Searle me parece alguém com uma curiosidade sedenta para saber o que é a consciência em mais detalhe. É uma prova viva de que as barreiras entre ciência e filosofia são artificiais, e que frequentemente os cientistas são a parte mais cabeça-dura dessa cerca artificial. Mas não deixa essa curiosidade sedenta baixar sua guarda com o rigor intelectual que um problema complexo como esse demanda.
O que mais me fez pensar no Brasil foi uma coisa que ele disse en passant. (A citação a seguir é fidedigna ao que foi dito na palestra, mas não é verbatim.)

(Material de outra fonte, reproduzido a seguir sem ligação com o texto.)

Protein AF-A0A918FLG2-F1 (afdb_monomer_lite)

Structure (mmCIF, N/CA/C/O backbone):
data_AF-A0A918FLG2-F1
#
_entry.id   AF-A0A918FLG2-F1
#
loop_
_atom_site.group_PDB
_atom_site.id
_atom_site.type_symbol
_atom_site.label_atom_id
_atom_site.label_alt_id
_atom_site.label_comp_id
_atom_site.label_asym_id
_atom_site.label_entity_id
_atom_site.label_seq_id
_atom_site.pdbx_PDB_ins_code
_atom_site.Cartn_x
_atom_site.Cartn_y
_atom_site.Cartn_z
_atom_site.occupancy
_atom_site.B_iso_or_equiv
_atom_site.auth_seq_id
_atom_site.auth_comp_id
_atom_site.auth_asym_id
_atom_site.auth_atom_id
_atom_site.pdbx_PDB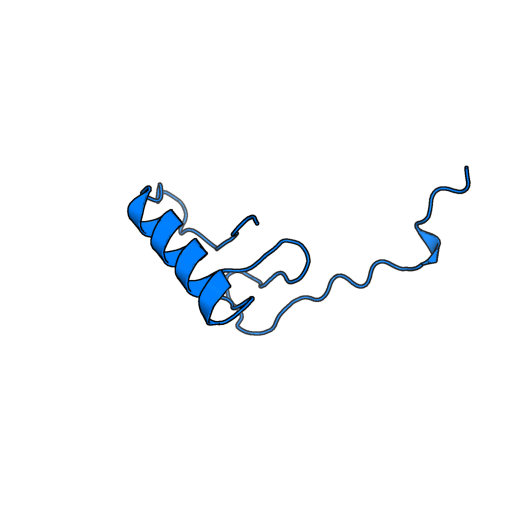_model_num
ATOM 1 N N . MET A 1 1 ? 7.474 -13.462 0.394 1.00 76.38 1 MET A N 1
ATOM 2 C CA . MET A 1 1 ? 7.482 -12.150 -0.293 1.00 76.38 1 MET A CA 1
ATOM 3 C C . MET A 1 1 ? 6.670 -11.179 0.543 1.00 76.38 1 MET A C 1
ATOM 5 O O . MET A 1 1 ? 5.594 -11.569 0.977 1.00 76.38 1 MET A O 1
ATOM 9 N N . THR A 1 2 ? 7.180 -9.971 0.771 1.00 92.38 2 THR A N 1
ATOM 10 C CA . THR A 1 2 ? 6.570 -8.953 1.645 1.00 92.38 2 THR A CA 1
ATOM 11 C C . THR A 1 2 ? 6.235 -7.719 0.813 1.00 92.38 2 THR A C 1
ATOM 13 O O . THR A 1 2 ? 7.091 -7.284 0.046 1.00 92.38 2 THR A O 1
ATOM 16 N N . ALA A 1 3 ? 5.024 -7.173 0.952 1.00 94.94 3 ALA A N 1
ATOM 17 C CA . ALA A 1 3 ? 4.612 -5.929 0.301 1.00 94.94 3 ALA A CA 1
ATOM 18 C C . ALA A 1 3 ? 4.575 -4.777 1.310 1.00 94.94 3 ALA A C 1
ATOM 20 O O . ALA A 1 3 ? 4.093 -4.941 2.429 1.00 94.94 3 ALA A O 1
ATOM 21 N N . LEU A 1 4 ? 5.070 -3.620 0.886 1.00 95.38 4 LEU A N 1
ATOM 22 C CA . LEU A 1 4 ? 5.006 -2.343 1.582 1.00 95.38 4 LEU A CA 1
ATOM 23 C C . LEU A 1 4 ? 4.309 -1.331 0.668 1.00 95.38 4 LEU A C 1
ATOM 25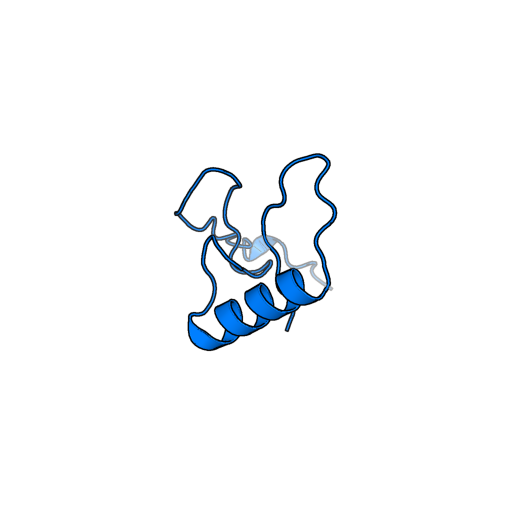 O O . LEU A 1 4 ? 4.453 -1.389 -0.553 1.00 95.38 4 LEU A O 1
ATOM 29 N N . TRP A 1 5 ? 3.534 -0.425 1.253 1.00 95.81 5 TRP A N 1
ATOM 30 C CA . TRP A 1 5 ? 2.898 0.688 0.553 1.00 95.81 5 TRP A CA 1
ATOM 31 C C . TRP A 1 5 ? 2.576 1.797 1.554 1.00 95.81 5 TRP A C 1
ATOM 33 O O . TRP A 1 5 ? 2.468 1.553 2.758 1.00 95.81 5 TRP A O 1
ATOM 43 N N . TRP A 1 6 ? 2.421 3.020 1.059 1.00 95.44 6 TRP A N 1
ATOM 44 C CA . TRP A 1 6 ? 2.070 4.160 1.898 1.00 95.44 6 TRP A CA 1
ATOM 45 C C . TRP A 1 6 ? 0.582 4.174 2.217 1.00 95.44 6 TRP A C 1
ATOM 47 O O . TRP A 1 6 ? -0.260 3.937 1.350 1.00 95.44 6 TRP A O 1
ATOM 57 N N . ILE A 1 7 ? 0.267 4.466 3.476 1.00 94.56 7 ILE A N 1
ATOM 58 C CA . ILE A 1 7 ? -1.098 4.524 3.990 1.00 94.56 7 ILE A CA 1
ATOM 59 C C . ILE A 1 7 ? -1.343 5.938 4.525 1.00 94.56 7 ILE A C 1
ATOM 61 O O . ILE A 1 7 ? -0.504 6.442 5.277 1.00 94.56 7 ILE A O 1
ATOM 65 N N . PRO A 1 8 ? -2.465 6.589 4.165 1.00 92.94 8 PRO A N 1
ATOM 66 C CA . PRO A 1 8 ? -2.837 7.871 4.748 1.00 92.94 8 PRO A CA 1
ATOM 67 C C . PRO A 1 8 ? -2.921 7.786 6.274 1.00 92.94 8 PRO A C 1
ATOM 69 O O . PRO A 1 8 ? -3.427 6.807 6.825 1.00 92.94 8 PRO A O 1
ATOM 72 N N . ALA A 1 9 ? -2.456 8.823 6.968 1.00 94.38 9 ALA A N 1
ATOM 73 C CA . ALA A 1 9 ? -2.537 8.866 8.423 1.00 94.38 9 ALA A CA 1
ATOM 74 C C . ALA A 1 9 ? -3.995 8.707 8.895 1.00 94.38 9 ALA A C 1
ATOM 76 O O . ALA A 1 9 ? -4.905 9.339 8.364 1.00 94.38 9 ALA A O 1
ATOM 77 N N . GLY A 1 10 ? -4.210 7.841 9.889 1.00 96.56 10 GLY A N 1
ATOM 78 C CA . GLY A 1 10 ? -5.542 7.516 10.410 1.00 96.56 10 GLY A CA 1
ATOM 79 C C . GLY A 1 10 ? -6.288 6.417 9.643 1.00 96.56 10 GLY A C 1
ATOM 80 O O . GLY A 1 10 ? -7.297 5.926 10.146 1.00 96.56 10 GLY A O 1
ATOM 81 N N . HIS A 1 11 ? -5.793 5.972 8.482 1.00 95.88 11 HIS A N 1
ATOM 82 C CA . HIS A 1 11 ? -6.364 4.825 7.774 1.00 95.88 11 HIS A CA 1
ATOM 83 C C . HIS A 1 11 ? -5.764 3.520 8.292 1.00 95.88 11 HIS A C 1
ATOM 85 O O . HIS A 1 11 ? -4.546 3.336 8.292 1.00 95.88 11 HIS A O 1
ATOM 91 N N . ARG A 1 12 ? -6.619 2.584 8.711 1.00 97.00 12 ARG A N 1
ATOM 92 C CA . ARG A 1 12 ? -6.206 1.207 8.995 1.00 97.00 12 ARG A CA 1
ATOM 93 C C . ARG A 1 12 ? -6.575 0.350 7.786 1.00 97.00 12 ARG A C 1
ATOM 95 O O . ARG A 1 12 ? -7.767 0.138 7.568 1.00 97.00 12 ARG A O 1
ATOM 102 N N . PRO A 1 13 ? -5.596 -0.152 7.017 1.00 96.31 13 PRO A N 1
ATOM 103 C CA . PRO A 1 13 ? -5.892 -0.934 5.832 1.00 96.31 13 PRO A CA 1
ATOM 104 C C . PRO A 1 13 ? -6.577 -2.243 6.216 1.00 96.31 13 PRO A C 1
ATOM 106 O O . PRO A 1 13 ? -6.303 -2.857 7.254 1.00 96.31 13 PRO A O 1
ATOM 109 N N . THR A 1 14 ? -7.455 -2.679 5.333 1.00 98.00 14 THR A N 1
ATOM 110 C CA . THR A 1 14 ? -8.128 -3.968 5.389 1.00 98.00 14 THR A CA 1
ATOM 111 C C . THR A 1 14 ? -7.244 -5.076 4.817 1.00 98.00 14 THR A C 1
ATOM 113 O O . THR A 1 14 ? -6.265 -4.837 4.105 1.00 98.00 14 THR A O 1
ATOM 116 N N . VAL A 1 15 ? -7.620 -6.325 5.093 1.00 97.69 15 VAL A N 1
ATOM 117 C CA . VAL A 1 15 ? -6.949 -7.497 4.509 1.00 97.69 15 VAL A CA 1
ATOM 118 C C . VAL A 1 15 ? -7.103 -7.524 2.984 1.00 97.69 15 VAL A C 1
ATOM 120 O O . VAL A 1 15 ? -6.142 -7.839 2.290 1.00 97.69 15 VAL A O 1
ATOM 123 N N . ALA A 1 16 ? -8.266 -7.129 2.458 1.00 98.00 16 ALA A N 1
ATOM 124 C CA . ALA A 1 16 ? -8.510 -7.071 1.017 1.00 98.00 16 ALA A CA 1
ATOM 125 C C . ALA A 1 16 ? -7.591 -6.057 0.313 1.00 98.00 16 ALA A C 1
ATOM 127 O O . ALA A 1 16 ? -7.054 -6.338 -0.757 1.00 98.00 16 ALA A O 1
ATOM 128 N N . GLU A 1 17 ? -7.344 -4.897 0.935 1.00 97.44 17 GLU A N 1
ATOM 129 C CA . GLU A 1 17 ? -6.355 -3.942 0.426 1.00 97.44 17 GLU A CA 1
ATOM 130 C C . GLU A 1 17 ? -4.953 -4.555 0.419 1.00 97.44 17 GLU A C 1
ATOM 132 O O . GLU A 1 17 ? -4.259 -4.458 -0.588 1.00 97.44 17 GLU A O 1
ATOM 137 N N . ALA A 1 18 ? -4.541 -5.228 1.497 1.00 97.00 18 ALA A N 1
ATOM 138 C CA . ALA A 1 18 ? -3.233 -5.882 1.555 1.00 97.00 18 ALA A CA 1
ATOM 139 C C . ALA A 1 18 ? -3.071 -6.965 0.469 1.00 97.00 18 ALA A C 1
ATOM 141 O O . ALA A 1 18 ? -2.019 -7.052 -0.171 1.00 97.00 18 ALA A O 1
ATOM 142 N N . GLU A 1 19 ? -4.114 -7.759 0.217 1.00 97.88 19 GLU A N 1
ATOM 143 C CA . GLU A 1 19 ? -4.131 -8.761 -0.851 1.00 97.88 19 GLU A CA 1
ATOM 144 C C . GLU A 1 19 ? -3.975 -8.120 -2.233 1.00 97.88 19 GLU A C 1
ATOM 146 O O . GLU A 1 19 ? -3.113 -8.540 -3.009 1.00 97.88 19 GLU A O 1
ATOM 151 N N . ALA A 1 20 ? -4.726 -7.054 -2.522 1.00 97.88 20 ALA A N 1
ATOM 152 C CA . ALA A 1 20 ? -4.620 -6.332 -3.789 1.00 97.88 20 ALA A CA 1
ATOM 153 C C . ALA A 1 20 ? -3.192 -5.807 -4.035 1.00 97.88 20 ALA A C 1
ATOM 155 O O . ALA A 1 20 ? -2.674 -5.898 -5.150 1.00 97.88 20 ALA A O 1
ATOM 156 N N . ARG A 1 21 ? -2.515 -5.317 -2.987 1.00 97.19 21 ARG A N 1
ATOM 157 C CA . ARG A 1 21 ? -1.120 -4.842 -3.058 1.00 97.19 21 ARG A CA 1
ATOM 158 C C . ARG A 1 21 ? -0.152 -5.987 -3.345 1.00 97.19 21 ARG A C 1
ATOM 160 O O . ARG A 1 21 ? 0.730 -5.847 -4.190 1.00 97.19 21 ARG A O 1
ATOM 167 N N . LEU A 1 22 ? -0.335 -7.131 -2.686 1.00 97.44 22 LEU A N 1
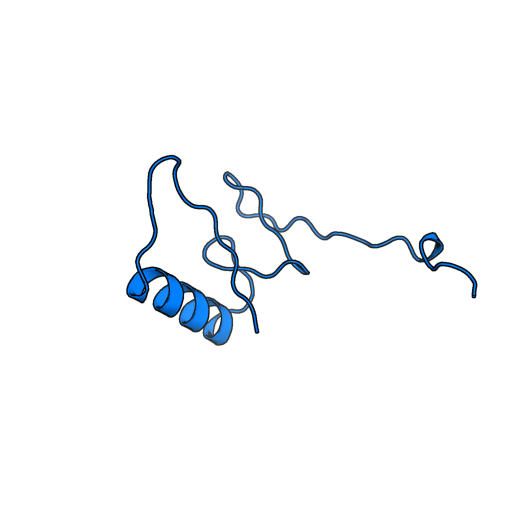ATOM 168 C CA . LEU A 1 22 ? 0.476 -8.330 -2.919 1.00 97.44 22 LEU A CA 1
ATOM 169 C C . LEU A 1 22 ? 0.307 -8.873 -4.341 1.00 97.44 22 LEU A C 1
ATOM 171 O O . LEU A 1 22 ? 1.301 -9.221 -4.981 1.00 97.44 22 LEU A O 1
ATOM 175 N N . LEU A 1 23 ? -0.927 -8.942 -4.842 1.00 97.88 23 LEU A N 1
ATOM 176 C CA . LEU A 1 23 ? -1.211 -9.375 -6.210 1.00 97.88 23 LEU A CA 1
ATOM 177 C C . LEU A 1 23 ? -0.601 -8.413 -7.231 1.00 97.88 23 LEU A C 1
ATOM 179 O O . LEU A 1 23 ? 0.049 -8.862 -8.174 1.00 97.88 23 LEU A O 1
ATOM 183 N N . HIS A 1 24 ? -0.729 -7.102 -7.008 1.00 97.25 24 HIS A N 1
ATOM 184 C CA . HIS A 1 24 ? -0.122 -6.100 -7.879 1.00 97.25 24 HIS A CA 1
ATOM 185 C C . HIS A 1 24 ? 1.401 -6.247 -7.941 1.00 97.25 24 HIS A C 1
ATOM 187 O O . HIS A 1 24 ? 1.950 -6.304 -9.039 1.00 97.25 24 HIS A O 1
ATOM 193 N N . LEU A 1 25 ? 2.064 -6.386 -6.787 1.00 96.75 25 LEU A N 1
ATOM 194 C CA . LEU A 1 25 ? 3.515 -6.573 -6.695 1.00 96.75 25 LEU A CA 1
ATOM 195 C C . LEU A 1 25 ? 3.988 -7.836 -7.432 1.00 96.75 25 LEU A C 1
ATOM 197 O O . LEU A 1 25 ? 5.055 -7.836 -8.038 1.00 96.75 25 LEU A O 1
ATOM 201 N N . ARG A 1 26 ? 3.204 -8.919 -7.397 1.00 96.00 26 ARG A N 1
ATOM 202 C CA . ARG A 1 26 ? 3.522 -10.153 -8.134 1.00 96.00 26 ARG A CA 1
ATOM 203 C C . ARG A 1 26 ? 3.371 -9.985 -9.642 1.00 96.00 26 ARG A C 1
ATOM 205 O O . ARG A 1 26 ? 4.190 -10.515 -10.381 1.00 96.00 26 ARG A O 1
ATOM 212 N N . ALA A 1 27 ? 2.331 -9.283 -10.081 1.00 97.56 27 ALA A N 1
ATOM 213 C CA . ALA A 1 27 ? 2.022 -9.121 -11.498 1.00 97.56 27 ALA A CA 1
ATOM 214 C C . ALA A 1 27 ? 2.905 -8.071 -12.195 1.00 97.56 27 ALA A C 1
ATOM 216 O O . ALA A 1 27 ? 3.264 -8.258 -13.352 1.00 97.56 27 ALA A O 1
ATOM 217 N N . HIS A 1 28 ? 3.266 -6.989 -11.499 1.00 95.94 28 HIS A N 1
ATOM 218 C CA . HIS A 1 28 ? 3.930 -5.823 -12.098 1.00 95.94 28 HIS A CA 1
ATOM 219 C C . HIS A 1 28 ? 5.343 -5.573 -11.556 1.00 95.94 28 HIS A C 1
ATOM 221 O O . HIS A 1 28 ? 6.060 -4.729 -12.085 1.00 95.94 28 HIS A O 1
ATOM 227 N N . GLY A 1 29 ? 5.758 -6.287 -10.507 1.00 94.50 29 GLY A N 1
ATOM 228 C CA . GLY A 1 29 ? 6.974 -5.955 -9.771 1.00 94.50 29 GLY A CA 1
ATOM 229 C C . GLY A 1 29 ? 6.801 -4.722 -8.869 1.00 94.50 29 GLY A C 1
ATOM 230 O O . GLY A 1 29 ? 5.673 -4.290 -8.618 1.00 94.50 29 GLY A O 1
ATOM 231 N N . PRO A 1 30 ? 7.903 -4.190 -8.303 1.00 94.94 30 PRO A N 1
ATOM 232 C CA . PRO A 1 30 ? 7.857 -3.048 -7.392 1.00 94.94 30 PRO A CA 1
ATOM 233 C C . PRO A 1 30 ? 7.405 -1.765 -8.095 1.00 94.94 30 PRO A C 1
ATOM 235 O O . PRO A 1 30 ? 8.025 -1.329 -9.062 1.00 94.94 30 PRO A O 1
ATOM 238 N N . THR A 1 31 ? 6.366 -1.130 -7.562 1.00 94.38 31 THR A N 1
ATOM 239 C CA . THR A 1 31 ? 5.842 0.164 -8.021 1.00 94.38 31 THR A CA 1
ATOM 240 C C . THR A 1 31 ? 5.488 1.040 -6.811 1.00 94.38 31 THR A C 1
ATOM 242 O O . THR A 1 31 ? 5.355 0.516 -5.701 1.00 94.38 31 THR A O 1
ATOM 245 N N . PRO A 1 32 ? 5.232 2.353 -6.978 1.00 94.62 32 PRO A N 1
ATOM 246 C CA . PRO A 1 32 ? 4.728 3.195 -5.885 1.00 94.62 32 PRO A CA 1
ATOM 247 C C . PRO A 1 32 ? 3.428 2.669 -5.252 1.00 94.62 32 PRO A C 1
ATOM 249 O O . PRO A 1 32 ? 3.128 2.962 -4.095 1.00 94.62 32 PRO A O 1
ATOM 252 N N . TYR A 1 33 ? 2.651 1.871 -5.998 1.00 94.56 33 TYR A N 1
ATOM 253 C CA . TYR A 1 33 ? 1.425 1.247 -5.509 1.00 94.56 33 TYR A CA 1
ATOM 254 C C . TYR A 1 33 ? 1.708 0.109 -4.517 1.00 94.56 33 TYR A C 1
ATOM 256 O O . TYR A 1 33 ? 0.964 -0.040 -3.547 1.00 94.56 33 TYR A O 1
ATOM 264 N N . ALA A 1 34 ? 2.748 -0.694 -4.742 1.00 96.19 34 ALA A N 1
ATOM 265 C CA . ALA A 1 34 ? 3.196 -1.743 -3.830 1.00 96.19 34 ALA A CA 1
ATOM 266 C C . ALA A 1 34 ? 4.655 -2.113 -4.122 1.00 96.19 34 ALA A C 1
ATOM 268 O O . ALA A 1 34 ? 5.015 -2.410 -5.262 1.00 96.19 34 ALA A O 1
ATOM 269 N N . PHE A 1 35 ? 5.490 -2.144 -3.088 1.00 95.06 35 PHE A N 1
ATOM 270 C CA . PHE A 1 35 ? 6.929 -2.322 -3.234 1.00 95.06 35 PHE A CA 1
ATOM 271 C C . PHE A 1 35 ? 7.547 -3.170 -2.118 1.00 95.06 35 PHE A C 1
ATOM 273 O O . PHE A 1 35 ? 6.852 -3.719 -1.265 1.00 95.06 35 PHE A O 1
ATOM 280 N N . THR A 1 36 ? 8.869 -3.336 -2.153 1.00 94.06 36 THR A N 1
ATOM 281 C CA . THR A 1 36 ? 9.631 -4.130 -1.173 1.00 94.06 36 THR A CA 1
ATOM 282 C C . THR A 1 36 ? 10.709 -3.263 -0.537 1.00 94.06 36 THR A C 1
ATOM 284 O O . THR A 1 36 ? 11.080 -2.247 -1.107 1.00 94.06 36 THR A O 1
ATOM 287 N N . LEU A 1 37 ? 11.287 -3.668 0.595 1.00 89.75 37 LEU A N 1
ATOM 288 C CA . LEU A 1 37 ? 12.384 -2.900 1.207 1.00 89.75 37 LEU A CA 1
ATOM 289 C C . LEU A 1 37 ? 13.599 -2.718 0.282 1.00 89.75 37 LEU A C 1
ATOM 291 O O . LEU A 1 37 ? 14.274 -1.702 0.365 1.00 89.75 37 LEU A O 1
ATOM 295 N N . ARG A 1 38 ? 13.848 -3.667 -0.630 1.00 89.69 38 ARG A N 1
ATOM 296 C CA . ARG A 1 38 ? 14.939 -3.578 -1.613 1.00 89.69 38 ARG A CA 1
ATOM 297 C C . ARG A 1 38 ? 14.732 -2.458 -2.638 1.00 89.69 38 ARG A C 1
ATOM 299 O O . ARG A 1 38 ? 15.696 -1.935 -3.179 1.00 89.69 38 ARG A O 1
ATOM 306 N N . THR A 1 39 ? 13.482 -2.116 -2.930 1.00 90.25 39 THR A N 1
ATOM 307 C CA . THR A 1 39 ? 13.120 -1.089 -3.912 1.00 90.25 39 THR A CA 1
ATOM 308 C C . THR A 1 39 ? 12.045 -0.228 -3.282 1.00 90.25 39 THR A C 1
ATOM 310 O O . THR A 1 39 ? 10.869 -0.570 -3.352 1.00 90.25 39 THR A O 1
ATOM 313 N N . SER A 1 40 ? 12.459 0.833 -2.595 1.00 89.62 40 SER A N 1
ATOM 314 C CA . SER A 1 40 ? 11.553 1.696 -1.838 1.00 89.62 40 SER A CA 1
ATOM 315 C C . SER A 1 40 ? 11.082 2.878 -2.676 1.00 89.62 40 SER A C 1
ATOM 317 O O . SER A 1 40 ? 11.783 3.306 -3.584 1.00 89.62 40 SER A O 1
ATOM 319 N N . PHE A 1 41 ? 9.908 3.418 -2.371 1.00 91.62 41 PHE A N 1
ATOM 320 C CA . PHE A 1 41 ? 9.386 4.628 -3.008 1.00 91.62 41 PHE A CA 1
ATOM 321 C C . PHE A 1 41 ? 9.012 5.632 -1.919 1.00 91.62 41 PHE A C 1
ATOM 323 O O . PHE A 1 41 ? 8.561 5.202 -0.855 1.00 91.62 41 PHE A O 1
ATOM 330 N N . PRO A 1 42 ? 9.163 6.948 -2.134 1.00 90.62 42 PRO A N 1
ATOM 331 C CA . PRO A 1 42 ? 8.683 7.952 -1.191 1.00 90.62 42 PRO A CA 1
ATOM 332 C C . PRO A 1 42 ? 7.152 8.072 -1.258 1.00 90.62 42 PRO A C 1
ATOM 334 O O . PRO A 1 42 ? 6.543 7.782 -2.284 1.00 90.62 42 PRO A O 1
ATOM 337 N N . ALA A 1 43 ? 6.518 8.560 -0.188 1.00 86.81 43 ALA A N 1
ATOM 338 C CA . ALA A 1 43 ? 5.054 8.693 -0.114 1.00 86.81 43 ALA A CA 1
ATOM 339 C C . ALA A 1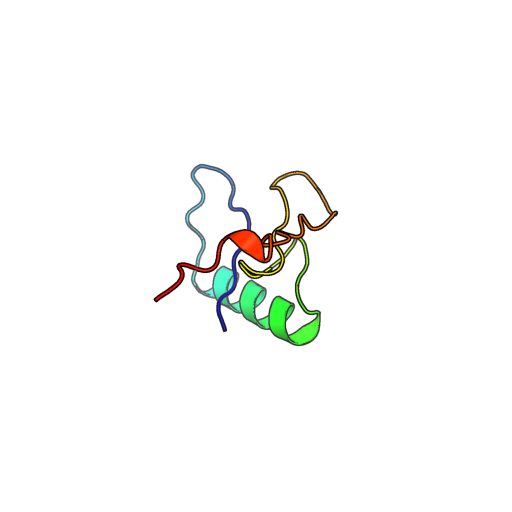 43 ? 4.433 9.574 -1.211 1.00 86.81 43 ALA A C 1
ATOM 341 O O . ALA A 1 43 ? 3.256 9.436 -1.530 1.00 86.81 43 ALA A O 1
ATOM 342 N N . GLN A 1 44 ? 5.234 10.474 -1.777 1.00 78.50 44 GLN A N 1
ATOM 343 C CA . GLN A 1 44 ? 4.819 11.533 -2.694 1.00 78.50 44 GLN A CA 1
ATOM 344 C C . GLN A 1 44 ? 5.449 11.416 -4.092 1.00 78.50 44 GLN A C 1
ATOM 346 O O . GLN A 1 44 ? 5.270 12.315 -4.907 1.00 78.50 44 GLN A O 1
ATOM 351 N N . GLY A 1 45 ? 6.192 10.344 -4.391 1.00 68.75 45 GLY A N 1
ATOM 352 C CA . GLY A 1 45 ? 6.956 10.243 -5.638 1.00 68.75 45 GLY A CA 1
ATOM 353 C C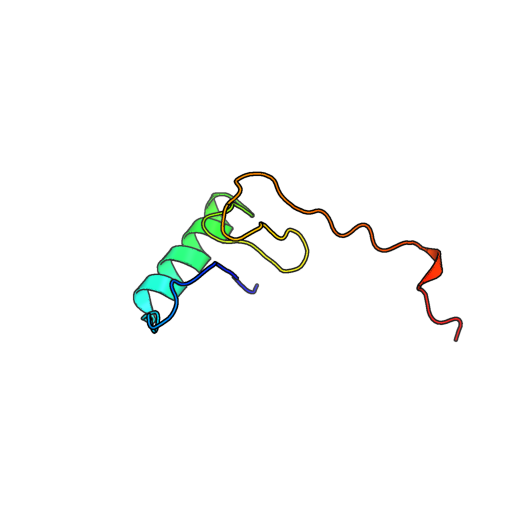 . GLY A 1 45 ? 6.840 8.893 -6.336 1.00 68.75 45 GLY A C 1
ATOM 354 O O . GLY A 1 45 ? 6.645 7.858 -5.704 1.00 68.75 45 GLY A O 1
ATOM 355 N N . ALA A 1 46 ? 6.969 8.940 -7.663 1.00 69.94 46 ALA A N 1
ATOM 356 C CA . ALA A 1 46 ? 6.945 7.773 -8.539 1.00 69.94 46 ALA A CA 1
ATOM 357 C C . ALA A 1 46 ? 8.322 7.108 -8.707 1.00 69.94 46 ALA A C 1
ATOM 359 O O . ALA A 1 46 ? 8.390 5.945 -9.097 1.00 69.94 46 ALA A O 1
ATOM 360 N N . GLU A 1 47 ? 9.399 7.833 -8.394 1.00 78.62 47 GLU A N 1
ATOM 361 C CA . GLU A 1 47 ? 10.770 7.365 -8.586 1.00 78.62 47 GLU A CA 1
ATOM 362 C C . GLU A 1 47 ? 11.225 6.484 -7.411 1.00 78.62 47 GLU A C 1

"É um constrangimento para a comunidade intelectual que o behaviorismo tenha durado tanto tempo. É claro que uma experiência não pode ser reduzida ao comportamento que acontece em resposta à experiência. Eu posso botar a mão no estômago e fazer uma careta convincente, e reproduzir todos os sinais comportamentais de estar sentindo dor, mesmo não sentindo. E uma pessoa sem sinais comportamentais de dor pode estar sentindo dor. Eu achei que poderíamos começar a investigar a consciência tomando uma parte dela, como a experiência consciente da dor. Foi só começar a ler as pesquisas sobre dor para notar como é uma coisa muito complicada, e que pode haver dor que está abaixo do limiar da consciência. Por coisas assim investigar honestamente a consciência é tão importante - saber sobre a consciência de seus pacientes é algo que preocupa pessoas da comunidade médica ao redor do mundo. Hoje drogamos as pessoas quase cegamente para resolver coisas como a depressão. A verdade é que mal sabemos o que estamos fazendo, porque somos ainda muito ignorantes sobre a consciência e a mente".
Então, em vez de começar a entender a consciência por uma coisa tão complicada quanto a dor, Searle sugere que comecemos por algo aparentemente mais simples, como a sede (disse enquanto bebia seu copo d'água). É inspirador ver um investigador sênior tão incansavelmente sedento por saber mais.